According to Statistics Netherlands, inflation in November was 1,6%. That was higher than October's -0,4%, but the figure was still not too bad and I maintain that inflation has actually fallen. As is known, CBS compares the figures of their corrected price index series with those of the old series a year ago. The correction was necessary because Statistics Netherlands overestimated how energy prices for households developed last year.
If you take the more correct approach and use the new series for both years, inflation appears to have fallen from 5,3% in October to 2,4% in November. That was lower than I expected. It is of course a coincidence, but according to Eurostat, inflation in the eurozone also amounted to 2,4% in November, compared to 2,9% in October. And the eurozone figure was also better than expected.
This appears to bring inflation in our country and in the eurozone close to the ECB target. However, we should not celebrate too early because without energy our inflation was 4,1% according to Statistics Netherlands. For the eurozone there is a figure of 4,3%, compared to 4,9% in October. Core inflation in the eurozone, i.e. excluding energy, food, tobacco and alcohol, fell from 4,2% in October to 3,6% in November.
The good news is that the few components for which Statistics Netherlands published figures all show a decrease in inflation. Food was 7,3% more expensive in November than a year earlier, compared to 8,7% in October. The prices of services were 4,0% higher than in November last year, while this was still 4,7% in October.
The lower inflation is good news for purchasing power because wage increases are now clearly above inflation. Last week, consumer confidence suddenly increased more than expected in November and CBS reported this week that retail sales in October were more or less the same in volume as those of a year earlier. This has been firmly in the negative in recent months.
There is also a downside to the increase in wages. If the extent to which wage growth exceeds inflation is higher than productivity growth, then that wage increase could give new impetus to the inflation process. After all, companies will try to pass on this cost increase to customers.
Eurozone 'Economic Sentiment' Improves
We also see the positive developments in our economy elsewhere. This resulted in a slight improvement this month in the 'Economic Sentiment' index for the eurozone, which is compiled by the European Commission. That index is a sum of business and consumer confidence. The next chart shows that sentiment is bottoming out. It is also relevant to note that although the level is still below the long-term average, it is well above the lows in the recessions of 2008/09, 2011/12 and 2020.
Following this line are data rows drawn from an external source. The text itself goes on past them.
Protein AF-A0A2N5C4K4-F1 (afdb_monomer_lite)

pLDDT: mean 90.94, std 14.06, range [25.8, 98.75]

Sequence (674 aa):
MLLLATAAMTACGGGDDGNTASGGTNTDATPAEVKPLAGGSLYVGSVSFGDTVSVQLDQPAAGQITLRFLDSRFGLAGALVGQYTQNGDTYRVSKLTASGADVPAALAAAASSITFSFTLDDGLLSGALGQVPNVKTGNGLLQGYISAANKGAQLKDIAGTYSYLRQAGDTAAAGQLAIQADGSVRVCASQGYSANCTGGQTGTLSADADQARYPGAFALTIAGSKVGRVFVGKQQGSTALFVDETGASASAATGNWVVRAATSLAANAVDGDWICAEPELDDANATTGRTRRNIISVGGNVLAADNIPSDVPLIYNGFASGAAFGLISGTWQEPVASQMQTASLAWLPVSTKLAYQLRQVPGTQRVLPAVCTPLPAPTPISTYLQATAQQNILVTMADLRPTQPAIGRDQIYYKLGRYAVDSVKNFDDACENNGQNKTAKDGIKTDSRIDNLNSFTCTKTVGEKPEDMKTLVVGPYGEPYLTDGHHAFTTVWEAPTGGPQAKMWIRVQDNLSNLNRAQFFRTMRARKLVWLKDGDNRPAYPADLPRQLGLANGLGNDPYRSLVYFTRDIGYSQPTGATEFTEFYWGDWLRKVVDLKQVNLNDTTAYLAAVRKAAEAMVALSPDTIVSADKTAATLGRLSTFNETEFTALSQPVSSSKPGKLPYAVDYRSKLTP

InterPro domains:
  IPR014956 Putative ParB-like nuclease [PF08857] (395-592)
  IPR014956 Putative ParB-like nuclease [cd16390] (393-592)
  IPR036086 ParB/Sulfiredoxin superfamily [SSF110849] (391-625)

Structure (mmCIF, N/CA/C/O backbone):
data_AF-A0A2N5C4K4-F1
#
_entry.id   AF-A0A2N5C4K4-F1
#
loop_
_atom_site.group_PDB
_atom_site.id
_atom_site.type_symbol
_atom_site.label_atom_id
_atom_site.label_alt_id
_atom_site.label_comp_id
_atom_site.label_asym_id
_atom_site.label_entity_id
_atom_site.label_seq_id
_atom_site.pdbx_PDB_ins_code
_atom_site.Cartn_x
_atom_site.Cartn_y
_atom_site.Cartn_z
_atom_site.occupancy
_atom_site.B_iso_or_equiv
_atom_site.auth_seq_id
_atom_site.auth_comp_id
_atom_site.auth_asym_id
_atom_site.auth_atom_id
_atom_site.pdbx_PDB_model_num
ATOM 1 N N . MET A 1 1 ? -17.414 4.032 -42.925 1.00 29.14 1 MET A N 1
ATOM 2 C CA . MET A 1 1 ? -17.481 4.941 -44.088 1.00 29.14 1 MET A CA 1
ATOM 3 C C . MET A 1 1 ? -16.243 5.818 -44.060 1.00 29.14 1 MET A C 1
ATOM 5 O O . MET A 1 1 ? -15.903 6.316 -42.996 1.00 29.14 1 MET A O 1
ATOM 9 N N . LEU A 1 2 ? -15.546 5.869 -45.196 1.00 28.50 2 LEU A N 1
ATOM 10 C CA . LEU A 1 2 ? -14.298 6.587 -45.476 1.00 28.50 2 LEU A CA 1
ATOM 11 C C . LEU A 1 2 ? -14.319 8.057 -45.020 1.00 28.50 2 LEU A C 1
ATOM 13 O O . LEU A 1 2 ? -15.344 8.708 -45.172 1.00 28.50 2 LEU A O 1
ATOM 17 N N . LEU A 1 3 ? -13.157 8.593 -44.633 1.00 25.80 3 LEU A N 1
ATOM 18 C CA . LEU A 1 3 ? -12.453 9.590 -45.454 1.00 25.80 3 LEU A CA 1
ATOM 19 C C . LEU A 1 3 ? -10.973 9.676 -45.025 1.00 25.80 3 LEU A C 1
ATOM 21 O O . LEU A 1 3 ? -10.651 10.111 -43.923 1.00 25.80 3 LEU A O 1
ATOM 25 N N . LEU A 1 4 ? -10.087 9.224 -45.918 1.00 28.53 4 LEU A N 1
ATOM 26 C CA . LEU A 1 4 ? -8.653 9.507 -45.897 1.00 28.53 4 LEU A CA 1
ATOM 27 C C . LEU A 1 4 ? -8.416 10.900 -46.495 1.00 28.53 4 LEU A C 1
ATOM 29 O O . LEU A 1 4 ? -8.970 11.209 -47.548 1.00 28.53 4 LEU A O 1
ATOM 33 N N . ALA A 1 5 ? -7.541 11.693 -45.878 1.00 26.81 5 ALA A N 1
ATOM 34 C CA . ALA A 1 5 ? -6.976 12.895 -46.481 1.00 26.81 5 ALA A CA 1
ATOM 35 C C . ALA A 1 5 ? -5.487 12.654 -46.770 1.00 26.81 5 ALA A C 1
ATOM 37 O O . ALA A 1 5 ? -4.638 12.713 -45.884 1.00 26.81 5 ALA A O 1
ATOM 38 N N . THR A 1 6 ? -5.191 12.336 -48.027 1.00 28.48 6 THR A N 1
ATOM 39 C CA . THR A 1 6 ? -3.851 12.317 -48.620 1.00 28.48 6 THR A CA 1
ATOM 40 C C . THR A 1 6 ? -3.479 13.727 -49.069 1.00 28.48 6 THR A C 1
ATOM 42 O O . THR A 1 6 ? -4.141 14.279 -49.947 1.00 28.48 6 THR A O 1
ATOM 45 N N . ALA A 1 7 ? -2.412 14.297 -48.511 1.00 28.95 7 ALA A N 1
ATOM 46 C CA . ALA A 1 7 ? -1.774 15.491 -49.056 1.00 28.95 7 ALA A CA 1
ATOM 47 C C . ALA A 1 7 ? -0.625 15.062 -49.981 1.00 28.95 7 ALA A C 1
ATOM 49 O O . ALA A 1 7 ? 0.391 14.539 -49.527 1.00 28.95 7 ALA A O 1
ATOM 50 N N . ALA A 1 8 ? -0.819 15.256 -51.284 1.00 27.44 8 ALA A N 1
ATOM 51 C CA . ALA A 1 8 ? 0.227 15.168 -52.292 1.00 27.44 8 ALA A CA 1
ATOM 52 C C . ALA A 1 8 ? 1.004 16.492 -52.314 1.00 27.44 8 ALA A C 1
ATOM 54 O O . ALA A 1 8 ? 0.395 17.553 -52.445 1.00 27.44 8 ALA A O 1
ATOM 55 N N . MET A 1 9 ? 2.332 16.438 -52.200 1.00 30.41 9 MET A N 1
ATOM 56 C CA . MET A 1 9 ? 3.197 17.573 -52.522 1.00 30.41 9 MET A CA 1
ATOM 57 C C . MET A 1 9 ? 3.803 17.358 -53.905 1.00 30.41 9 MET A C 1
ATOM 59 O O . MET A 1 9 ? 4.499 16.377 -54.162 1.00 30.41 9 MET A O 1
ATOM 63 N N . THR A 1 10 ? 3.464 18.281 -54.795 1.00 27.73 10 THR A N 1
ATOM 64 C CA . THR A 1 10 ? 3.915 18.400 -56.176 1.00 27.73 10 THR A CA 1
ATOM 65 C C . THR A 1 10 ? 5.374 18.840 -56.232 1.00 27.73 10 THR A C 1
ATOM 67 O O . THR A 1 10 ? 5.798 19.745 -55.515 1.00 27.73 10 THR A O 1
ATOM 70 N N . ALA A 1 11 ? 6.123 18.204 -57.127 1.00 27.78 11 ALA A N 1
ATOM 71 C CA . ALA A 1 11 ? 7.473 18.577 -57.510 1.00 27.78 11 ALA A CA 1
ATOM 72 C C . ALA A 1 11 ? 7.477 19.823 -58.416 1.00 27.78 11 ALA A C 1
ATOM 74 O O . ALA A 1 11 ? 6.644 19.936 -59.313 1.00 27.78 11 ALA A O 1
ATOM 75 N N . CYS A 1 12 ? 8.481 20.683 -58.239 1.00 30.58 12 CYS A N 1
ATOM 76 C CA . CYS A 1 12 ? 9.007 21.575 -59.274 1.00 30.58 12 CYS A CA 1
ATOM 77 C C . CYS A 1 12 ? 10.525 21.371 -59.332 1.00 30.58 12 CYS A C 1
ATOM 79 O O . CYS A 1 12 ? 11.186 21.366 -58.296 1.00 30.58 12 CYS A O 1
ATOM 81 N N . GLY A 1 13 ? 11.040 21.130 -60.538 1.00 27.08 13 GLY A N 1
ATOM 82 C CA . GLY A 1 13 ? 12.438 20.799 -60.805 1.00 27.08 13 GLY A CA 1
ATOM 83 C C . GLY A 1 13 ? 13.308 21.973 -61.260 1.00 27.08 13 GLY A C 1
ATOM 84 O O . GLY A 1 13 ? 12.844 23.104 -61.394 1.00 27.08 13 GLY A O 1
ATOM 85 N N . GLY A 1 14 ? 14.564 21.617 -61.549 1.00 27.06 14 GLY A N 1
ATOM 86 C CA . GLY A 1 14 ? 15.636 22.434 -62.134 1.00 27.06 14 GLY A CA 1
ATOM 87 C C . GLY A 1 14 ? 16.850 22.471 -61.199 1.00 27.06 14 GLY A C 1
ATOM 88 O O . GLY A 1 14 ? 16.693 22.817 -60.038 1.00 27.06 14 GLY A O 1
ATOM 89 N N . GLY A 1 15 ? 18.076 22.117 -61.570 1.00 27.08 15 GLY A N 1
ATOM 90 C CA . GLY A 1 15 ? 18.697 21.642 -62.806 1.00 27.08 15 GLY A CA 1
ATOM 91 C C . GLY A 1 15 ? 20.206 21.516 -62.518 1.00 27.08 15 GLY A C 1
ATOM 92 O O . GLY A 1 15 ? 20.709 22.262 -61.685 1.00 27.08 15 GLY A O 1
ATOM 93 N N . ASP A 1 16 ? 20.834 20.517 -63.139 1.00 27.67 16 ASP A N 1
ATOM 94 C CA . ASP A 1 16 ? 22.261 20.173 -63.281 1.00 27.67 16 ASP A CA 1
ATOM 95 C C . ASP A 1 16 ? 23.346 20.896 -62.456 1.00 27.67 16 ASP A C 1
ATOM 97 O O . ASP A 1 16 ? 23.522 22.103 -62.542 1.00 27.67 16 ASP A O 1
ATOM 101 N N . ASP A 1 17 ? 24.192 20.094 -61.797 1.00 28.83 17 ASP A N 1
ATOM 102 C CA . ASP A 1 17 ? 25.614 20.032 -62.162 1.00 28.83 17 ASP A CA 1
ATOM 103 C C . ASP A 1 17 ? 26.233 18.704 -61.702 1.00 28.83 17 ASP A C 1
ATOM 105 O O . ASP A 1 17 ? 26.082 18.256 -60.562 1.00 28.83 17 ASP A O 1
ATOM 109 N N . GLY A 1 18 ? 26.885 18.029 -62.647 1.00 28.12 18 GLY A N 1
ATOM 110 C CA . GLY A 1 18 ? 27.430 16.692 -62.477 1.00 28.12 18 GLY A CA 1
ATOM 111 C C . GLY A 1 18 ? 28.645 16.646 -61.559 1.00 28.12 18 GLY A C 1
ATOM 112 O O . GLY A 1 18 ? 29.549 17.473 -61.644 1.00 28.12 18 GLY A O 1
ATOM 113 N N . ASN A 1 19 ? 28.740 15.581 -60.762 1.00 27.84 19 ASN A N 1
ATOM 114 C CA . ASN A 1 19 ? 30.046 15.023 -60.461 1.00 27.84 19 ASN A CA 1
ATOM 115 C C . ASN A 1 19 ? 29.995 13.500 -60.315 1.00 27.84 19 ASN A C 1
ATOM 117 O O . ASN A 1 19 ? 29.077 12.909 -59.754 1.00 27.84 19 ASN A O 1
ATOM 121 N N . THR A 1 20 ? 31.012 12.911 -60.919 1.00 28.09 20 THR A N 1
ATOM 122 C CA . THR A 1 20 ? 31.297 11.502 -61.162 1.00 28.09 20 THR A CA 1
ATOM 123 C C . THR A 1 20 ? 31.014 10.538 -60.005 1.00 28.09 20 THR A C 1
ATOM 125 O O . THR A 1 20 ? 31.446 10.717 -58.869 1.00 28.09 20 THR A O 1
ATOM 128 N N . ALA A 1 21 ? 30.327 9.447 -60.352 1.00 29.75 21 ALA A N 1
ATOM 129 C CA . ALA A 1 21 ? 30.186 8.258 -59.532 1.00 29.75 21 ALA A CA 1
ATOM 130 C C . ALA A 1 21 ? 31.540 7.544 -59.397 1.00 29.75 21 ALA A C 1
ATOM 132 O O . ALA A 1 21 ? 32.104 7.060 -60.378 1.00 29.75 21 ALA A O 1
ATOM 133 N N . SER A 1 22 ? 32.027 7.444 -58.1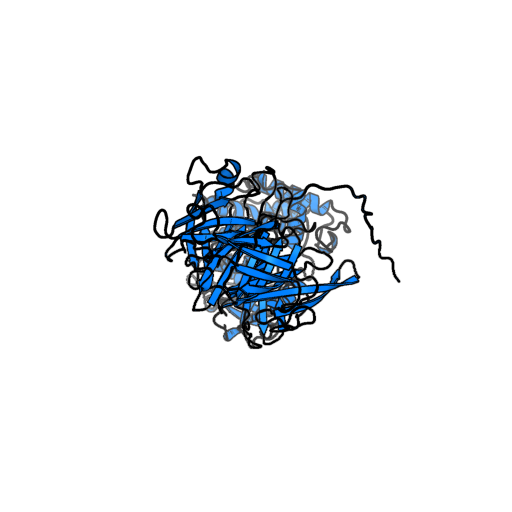63 1.00 29.44 22 SER A N 1
ATOM 134 C CA . SER A 1 22 ? 33.033 6.472 -57.750 1.00 29.44 22 SER A CA 1
ATOM 135 C C . SER A 1 22 ? 32.324 5.426 -56.897 1.00 29.44 22 SER A C 1
ATOM 137 O O . SER A 1 22 ? 31.843 5.720 -55.802 1.00 29.44 22 SER A O 1
ATOM 139 N N . GLY A 1 23 ? 32.198 4.217 -57.445 1.00 35.97 23 GLY A N 1
ATOM 140 C CA . GLY A 1 23 ? 31.725 3.044 -56.725 1.00 35.97 23 GLY A CA 1
ATOM 141 C C . GLY A 1 23 ? 32.712 2.682 -55.620 1.00 35.97 23 GLY A C 1
ATOM 142 O O . GLY A 1 23 ? 33.756 2.093 -55.885 1.00 35.97 23 GLY A O 1
ATOM 143 N N . GLY A 1 24 ? 32.364 3.040 -54.386 1.00 26.16 24 GLY A N 1
ATOM 144 C CA . GLY A 1 24 ? 33.007 2.556 -53.172 1.00 26.16 24 GLY A CA 1
ATOM 145 C C . GLY A 1 24 ? 32.300 1.298 -52.685 1.00 26.16 24 GLY A C 1
ATOM 146 O O . GLY A 1 24 ? 31.165 1.347 -52.223 1.00 26.16 24 GLY A O 1
ATOM 147 N N . THR A 1 25 ? 32.984 0.174 -52.837 1.00 30.09 25 THR A N 1
ATOM 148 C CA . THR A 1 25 ? 32.702 -1.139 -52.252 1.00 30.09 25 THR A CA 1
ATOM 149 C C . THR A 1 25 ? 32.297 -1.074 -50.778 1.00 30.09 25 THR A C 1
ATOM 151 O O . THR A 1 25 ? 32.908 -0.327 -50.017 1.00 30.09 25 THR A O 1
ATOM 154 N N . ASN A 1 26 ? 31.325 -1.920 -50.397 1.00 38.00 26 ASN A N 1
ATOM 155 C CA . ASN A 1 26 ? 30.992 -2.313 -49.022 1.00 38.00 26 ASN A CA 1
ATOM 156 C C . ASN A 1 26 ? 32.239 -2.315 -48.130 1.00 38.00 26 ASN A C 1
ATOM 158 O O . ASN A 1 26 ? 33.063 -3.225 -48.208 1.00 38.00 26 ASN A O 1
ATOM 162 N N . THR A 1 27 ? 32.372 -1.303 -47.280 1.00 35.06 27 THR A N 1
ATOM 163 C CA . THR A 1 27 ? 33.218 -1.410 -46.100 1.00 35.06 27 THR A CA 1
ATOM 164 C C . THR A 1 27 ? 32.462 -2.276 -45.112 1.00 35.06 27 THR A C 1
ATOM 166 O O . THR A 1 27 ? 31.380 -1.881 -44.672 1.00 35.06 27 THR A O 1
ATOM 169 N N . ASP A 1 28 ? 33.021 -3.440 -44.786 1.00 41.41 28 ASP A N 1
ATOM 170 C CA . ASP A 1 28 ? 32.707 -4.175 -43.566 1.00 41.41 28 ASP A CA 1
ATOM 171 C C . ASP A 1 28 ? 32.729 -3.178 -42.401 1.00 41.41 28 ASP A C 1
ATOM 173 O O . ASP A 1 28 ? 33.789 -2.763 -41.931 1.00 41.41 28 ASP A O 1
ATOM 177 N N . ALA A 1 29 ? 31.551 -2.698 -42.002 1.00 48.03 29 ALA A N 1
ATOM 178 C CA . ALA A 1 29 ? 31.420 -1.799 -40.874 1.00 48.03 29 ALA A CA 1
ATOM 179 C C . ALA A 1 29 ? 31.736 -2.626 -39.630 1.00 48.03 29 ALA A C 1
ATOM 181 O O . ALA A 1 29 ? 30.944 -3.476 -39.221 1.00 48.03 29 ALA A O 1
ATOM 182 N N . THR A 1 30 ? 32.925 -2.424 -39.066 1.00 53.34 30 THR A N 1
ATOM 183 C CA . THR A 1 30 ? 33.328 -3.071 -37.821 1.00 53.34 30 THR A CA 1
ATOM 184 C C . THR A 1 30 ? 32.244 -2.801 -36.769 1.00 53.34 30 THR A C 1
ATOM 186 O O . THR A 1 30 ? 31.916 -1.630 -36.548 1.00 53.34 30 THR A O 1
ATOM 189 N N . PRO A 1 31 ? 31.651 -3.838 -36.144 1.00 60.53 31 PRO A N 1
ATOM 190 C CA . PRO A 1 31 ? 30.590 -3.651 -35.162 1.00 60.53 31 PRO A CA 1
ATOM 191 C C . PRO A 1 31 ? 31.046 -2.708 -34.051 1.00 60.53 31 PRO A C 1
ATOM 193 O O . PRO A 1 31 ? 32.191 -2.782 -33.604 1.00 60.53 31 PRO A O 1
ATOM 196 N N . ALA A 1 32 ? 30.161 -1.821 -33.600 1.00 65.19 32 ALA A N 1
ATOM 197 C CA . ALA A 1 32 ? 30.519 -0.830 -32.597 1.00 65.19 32 ALA A CA 1
ATOM 198 C C . ALA A 1 32 ? 30.929 -1.507 -31.274 1.00 65.19 32 ALA A C 1
ATOM 200 O O . ALA A 1 32 ? 30.112 -2.161 -30.622 1.00 65.19 32 ALA A O 1
ATOM 201 N N . GLU A 1 33 ? 32.195 -1.351 -30.883 1.00 82.06 33 GLU A N 1
ATOM 202 C CA . GLU A 1 33 ? 32.715 -1.874 -29.620 1.00 82.06 33 GLU A CA 1
ATOM 203 C C . GLU A 1 33 ? 32.370 -0.935 -28.460 1.00 82.06 33 GLU A C 1
ATOM 205 O O . GLU A 1 33 ? 32.525 0.285 -28.545 1.00 82.06 33 GLU A O 1
ATOM 210 N N . VAL A 1 34 ? 31.925 -1.517 -27.349 1.00 89.75 34 VAL A N 1
ATOM 211 C CA . VAL A 1 34 ? 31.668 -0.800 -26.092 1.00 89.75 34 VAL A CA 1
ATOM 212 C C . VAL A 1 34 ? 32.618 -1.291 -25.002 1.00 89.75 34 VAL A C 1
ATOM 214 O O . VAL A 1 34 ? 33.325 -2.284 -25.184 1.00 89.75 34 VAL A O 1
ATOM 217 N N . LYS A 1 35 ? 32.630 -0.626 -23.840 1.00 89.56 35 LYS A N 1
ATOM 218 C CA . LYS A 1 35 ? 33.313 -1.113 -22.628 1.00 89.56 35 LYS A CA 1
ATOM 219 C C . LYS A 1 35 ? 32.272 -1.640 -21.633 1.00 89.56 35 LYS A C 1
ATOM 221 O O . LYS A 1 35 ? 31.778 -0.852 -20.827 1.00 89.56 35 LYS A O 1
ATOM 226 N N . PRO A 1 36 ? 31.909 -2.937 -21.673 1.00 88.19 36 PRO A N 1
ATOM 227 C CA . PRO A 1 36 ? 30.841 -3.467 -20.840 1.00 88.19 36 PRO A CA 1
ATOM 228 C C . PRO A 1 36 ? 31.130 -3.301 -19.351 1.00 88.19 36 PRO A C 1
ATOM 230 O O . PRO A 1 36 ? 32.279 -3.397 -18.911 1.00 88.19 36 PRO A O 1
ATOM 233 N N . LEU A 1 37 ? 30.070 -3.127 -18.563 1.00 89.38 37 LEU A N 1
ATOM 234 C CA . LEU A 1 37 ? 30.163 -3.265 -17.115 1.00 89.38 37 LEU A CA 1
ATOM 235 C C . LEU A 1 37 ? 30.639 -4.682 -16.760 1.00 89.38 37 LEU A C 1
ATOM 237 O O . LEU A 1 37 ? 30.144 -5.665 -17.316 1.00 89.38 37 LEU A O 1
ATOM 241 N N . ALA A 1 38 ? 31.593 -4.780 -15.836 1.00 88.25 38 ALA A N 1
ATOM 242 C CA . ALA A 1 38 ? 32.264 -6.033 -15.485 1.00 88.25 38 ALA A CA 1
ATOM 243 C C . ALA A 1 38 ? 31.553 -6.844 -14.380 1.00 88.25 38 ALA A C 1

It's not like there's no problem anymore. For example, the French economy unexpectedly shrank in the third quarter. Monetary developments in the eurozone are also certainly not positive. Outstanding bank lending is shrinking, especially to companies. More is therefore being repaid on existing loans than new ones are being taken out. A growing economy requires a growing credit volume, although the relationship is certainly not one-to-one.
The November figures on business confidence in China were also disappointing. According to the Chinese CBS, the confidence of entrepreneurs in both industry and the service sector fell. It's not all that dramatic, but it is still disappointing.
Closing
The decline in inflation in our country continues, even though Statistics Netherlands reports an increase in November. Wage increases now exceed inflation, which increases purchasing power, which leads to improved confidence among consumers and stimulates spending. Those pieces of the economic puzzle fit together neatly. This offers hope that economic growth will pick up somewhat in the coming quarters. That is by no means certain. There are plenty of risks that can throw a spanner in the works. Higher energy prices could have a new impact on the economy. And now that wage increases are above inflation, they could easily lead to a new upturn in inflation. Furthermore, world trade can always be disappointing and geopolitical tensions can put a brake on global activity. But: so far, so good.